▸ **DATA FOR THIS EXERCISE**:
########

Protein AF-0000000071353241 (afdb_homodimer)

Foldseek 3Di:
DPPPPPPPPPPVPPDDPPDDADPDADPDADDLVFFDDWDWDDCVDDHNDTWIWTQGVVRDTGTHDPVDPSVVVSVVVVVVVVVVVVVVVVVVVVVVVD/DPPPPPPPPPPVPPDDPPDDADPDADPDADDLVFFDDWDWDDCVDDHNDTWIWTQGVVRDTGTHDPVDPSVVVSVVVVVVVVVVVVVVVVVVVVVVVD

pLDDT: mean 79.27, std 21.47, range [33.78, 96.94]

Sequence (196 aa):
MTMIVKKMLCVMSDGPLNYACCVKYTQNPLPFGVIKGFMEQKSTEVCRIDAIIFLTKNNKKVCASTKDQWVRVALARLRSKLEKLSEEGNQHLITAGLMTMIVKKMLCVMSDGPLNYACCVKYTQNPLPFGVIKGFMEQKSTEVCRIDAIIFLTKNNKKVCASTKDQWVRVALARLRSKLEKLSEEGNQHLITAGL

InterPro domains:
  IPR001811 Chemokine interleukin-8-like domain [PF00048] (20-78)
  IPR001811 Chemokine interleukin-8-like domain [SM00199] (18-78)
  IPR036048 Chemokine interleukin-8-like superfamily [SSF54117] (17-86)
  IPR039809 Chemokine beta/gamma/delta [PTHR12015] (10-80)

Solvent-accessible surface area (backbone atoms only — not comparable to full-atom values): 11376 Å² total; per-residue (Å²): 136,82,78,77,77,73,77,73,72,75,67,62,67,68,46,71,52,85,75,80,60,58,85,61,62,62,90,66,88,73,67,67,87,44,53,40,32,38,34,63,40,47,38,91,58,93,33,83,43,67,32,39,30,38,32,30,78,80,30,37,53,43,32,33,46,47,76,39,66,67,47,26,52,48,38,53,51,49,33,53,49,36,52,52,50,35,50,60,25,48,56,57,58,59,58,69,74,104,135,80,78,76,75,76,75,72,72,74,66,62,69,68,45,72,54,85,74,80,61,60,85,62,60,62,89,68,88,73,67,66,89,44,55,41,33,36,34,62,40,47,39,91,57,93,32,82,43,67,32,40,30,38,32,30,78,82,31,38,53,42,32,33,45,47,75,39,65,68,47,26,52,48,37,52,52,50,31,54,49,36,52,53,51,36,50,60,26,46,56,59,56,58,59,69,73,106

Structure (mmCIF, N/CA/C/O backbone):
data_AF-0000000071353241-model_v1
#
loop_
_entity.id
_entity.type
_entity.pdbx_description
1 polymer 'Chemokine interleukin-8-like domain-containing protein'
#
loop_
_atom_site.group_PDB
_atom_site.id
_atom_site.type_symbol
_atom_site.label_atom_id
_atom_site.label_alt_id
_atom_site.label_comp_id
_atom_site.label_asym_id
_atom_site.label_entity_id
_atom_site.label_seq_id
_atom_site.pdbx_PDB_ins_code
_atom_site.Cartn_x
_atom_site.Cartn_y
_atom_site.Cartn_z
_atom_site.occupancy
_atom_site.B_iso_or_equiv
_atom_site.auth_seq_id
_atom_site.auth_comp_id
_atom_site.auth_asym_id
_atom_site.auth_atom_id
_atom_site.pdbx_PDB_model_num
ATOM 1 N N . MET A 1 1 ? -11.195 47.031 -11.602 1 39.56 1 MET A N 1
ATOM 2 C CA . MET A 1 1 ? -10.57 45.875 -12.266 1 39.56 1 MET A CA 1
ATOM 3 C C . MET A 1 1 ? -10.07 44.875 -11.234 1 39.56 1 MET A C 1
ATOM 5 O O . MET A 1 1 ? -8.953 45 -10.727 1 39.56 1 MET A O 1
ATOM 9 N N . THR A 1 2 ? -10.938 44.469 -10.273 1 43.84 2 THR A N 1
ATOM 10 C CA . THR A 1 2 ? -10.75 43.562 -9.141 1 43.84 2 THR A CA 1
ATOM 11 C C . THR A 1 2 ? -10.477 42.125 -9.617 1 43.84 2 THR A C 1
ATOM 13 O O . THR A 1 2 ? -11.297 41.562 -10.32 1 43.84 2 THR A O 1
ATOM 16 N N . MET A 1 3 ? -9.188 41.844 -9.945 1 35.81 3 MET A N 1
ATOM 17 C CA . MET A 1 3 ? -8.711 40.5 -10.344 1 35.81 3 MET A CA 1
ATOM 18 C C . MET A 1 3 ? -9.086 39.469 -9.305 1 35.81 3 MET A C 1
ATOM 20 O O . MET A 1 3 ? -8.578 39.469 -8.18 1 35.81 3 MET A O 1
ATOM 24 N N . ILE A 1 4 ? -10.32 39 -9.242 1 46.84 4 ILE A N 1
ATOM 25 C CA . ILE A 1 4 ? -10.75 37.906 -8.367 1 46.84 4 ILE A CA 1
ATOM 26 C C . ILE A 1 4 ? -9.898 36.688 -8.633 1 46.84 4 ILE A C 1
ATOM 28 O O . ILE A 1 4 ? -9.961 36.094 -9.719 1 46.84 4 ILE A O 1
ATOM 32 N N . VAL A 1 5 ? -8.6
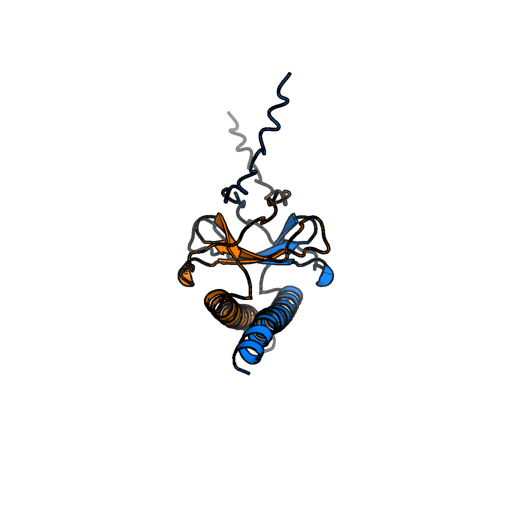8 36.594 -8.07 1 45.72 5 VAL A N 1
ATOM 33 C CA . VAL A 1 5 ? -7.938 35.312 -8.039 1 45.72 5 VAL A CA 1
ATOM 34 C C . VAL A 1 5 ? -8.766 34.25 -7.348 1 45.72 5 VAL A C 1
ATOM 36 O O . VAL A 1 5 ? -9.094 34.375 -6.168 1 45.72 5 VAL A O 1
ATOM 39 N N . LYS A 1 6 ? -9.727 33.688 -7.961 1 37.12 6 LYS A N 1
ATOM 40 C CA . LYS A 1 6 ? -10.398 32.5 -7.445 1 37.12 6 LYS A CA 1
ATOM 41 C C . LYS A 1 6 ? -9.383 31.438 -7.008 1 37.12 6 LYS A C 1
ATOM 43 O O . LYS A 1 6 ? -8.641 30.906 -7.832 1 37.12 6 LYS A O 1
ATOM 48 N N . LYS A 1 7 ? -8.953 31.391 -5.688 1 39.09 7 LYS A N 1
ATOM 49 C CA . LYS A 1 7 ? -8.188 30.281 -5.145 1 39.09 7 LYS A CA 1
ATOM 50 C C . LYS A 1 7 ? -8.852 28.953 -5.469 1 39.09 7 LYS A C 1
ATOM 52 O O . LYS A 1 7 ? -9.93 28.641 -4.957 1 39.09 7 LYS A O 1
ATOM 57 N N . MET A 1 8 ? -8.68 28.422 -6.672 1 38.34 8 MET A N 1
ATOM 58 C CA . MET A 1 8 ? -9.156 27.062 -6.973 1 38.34 8 MET A CA 1
ATOM 59 C C . MET A 1 8 ? -8.672 26.078 -5.922 1 38.34 8 MET A C 1
ATOM 61 O O . MET A 1 8 ? -7.469 25.859 -5.773 1 38.34 8 MET A O 1
ATOM 65 N N . LEU A 1 9 ? -9.359 26.156 -4.797 1 36.19 9 LEU A N 1
ATOM 66 C CA . LEU A 1 9 ? -9.07 25.141 -3.801 1 36.19 9 LEU A CA 1
ATOM 67 C C . LEU A 1 9 ? -9.094 23.75 -4.426 1 36.19 9 LEU A C 1
ATOM 69 O O . LEU A 1 9 ? -10.133 23.312 -4.938 1 36.19 9 LEU A O 1
ATOM 73 N N . CYS A 1 10 ? -8.055 23.469 -5.168 1 33.78 10 CYS A N 1
ATOM 74 C CA . CYS A 1 10 ? -7.941 22.078 -5.582 1 33.78 10 CYS A CA 1
ATOM 75 C C . CYS A 1 10 ? -8.211 21.141 -4.414 1 33.78 10 CYS A C 1
ATOM 77 O O . CYS A 1 10 ? -7.41 21.062 -3.477 1 33.78 10 CYS A O 1
ATOM 79 N N . VAL A 1 11 ? -9.578 21.016 -4.082 1 40.41 11 VAL A N 1
ATOM 80 C CA . VAL A 1 11 ? -9.953 19.938 -3.184 1 40.41 11 VAL A CA 1
ATOM 81 C C . VAL A 1 11 ? -9.344 18.625 -3.678 1 40.41 11 VAL A C 1
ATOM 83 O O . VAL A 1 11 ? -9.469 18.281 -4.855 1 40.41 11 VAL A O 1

########

▸ **THE TASK**:
Print exactly the lines from the one with "ATOM 52 O O" through the last line of the material, including both, and no others.

▸ **ANSWER SECTION**:
ATOM 52 O O . LYS A 1 7 ? -9.93 28.641 -4.957 1 39.09 7 LYS A O 1
ATOM 57 N N . MET A 1 8 ? -8.68 28.422 -6.672 1 38.34 8 MET A N 1
ATOM 58 C CA . MET A 1 8 ? -9.156 27.062 -6.973 1 38.34 8 MET A CA 1
ATOM 59 C C . MET A 1 8 ? -8.672 26.078 -5.922 1 38.34 8 MET A C 1
ATOM 61 O O . MET A 1 8 ? -7.469 25.859 -5.773 1 38.34 8 MET A O 1
ATOM 65 N N . LEU A 1 9 ? -9.359 26.156 -4.797 1 36.19 9 LEU A N 1
ATOM 66 C CA . LEU A 1 9 ? -9.07 25.141 -3.801 1 36.19 9 LEU A CA 1
ATOM 67 C C . LEU A 1 9 ? -9.094 23.75 -4.426 1 36.19 9 LEU A C 1
ATOM 69 O O . LEU A 1 9 ? -10.133 23.312 -4.938 1 36.19 9 LEU A O 1
ATOM 73 N N . CYS A 1 10 ? -8.055 23.469 -5.168 1 33.78 10 CYS A N 1
ATOM 74 C CA . CYS A 1 10 ? -7.941 22.078 -5.582 1 33.78 10 CYS A CA 1
ATOM 75 C C . CYS A 1 10 ? -8.211 21.141 -4.414 1 33.78 10 CYS A C 1
ATOM 77 O O . CYS A 1 10 ? -7.41 21.062 -3.477 1 33.78 10 CYS A O 1
ATOM 79 N N . VAL A 1 11 ? -9.578 21.016 -4.082 1 40.41 11 VAL A N 1
ATOM 80 C CA . VAL A 1 11 ? -9.953 19.938 -3.184 1 40.41 11 VAL A CA 1
ATOM 81 C C . VAL A 1 11 ? -9.344 18.625 -3.678 1 40.41 11 VAL A C 1
ATOM 83 O O . VAL A 1 11 ? -9.469 18.281 -4.855 1 40.41 11 VAL A O 1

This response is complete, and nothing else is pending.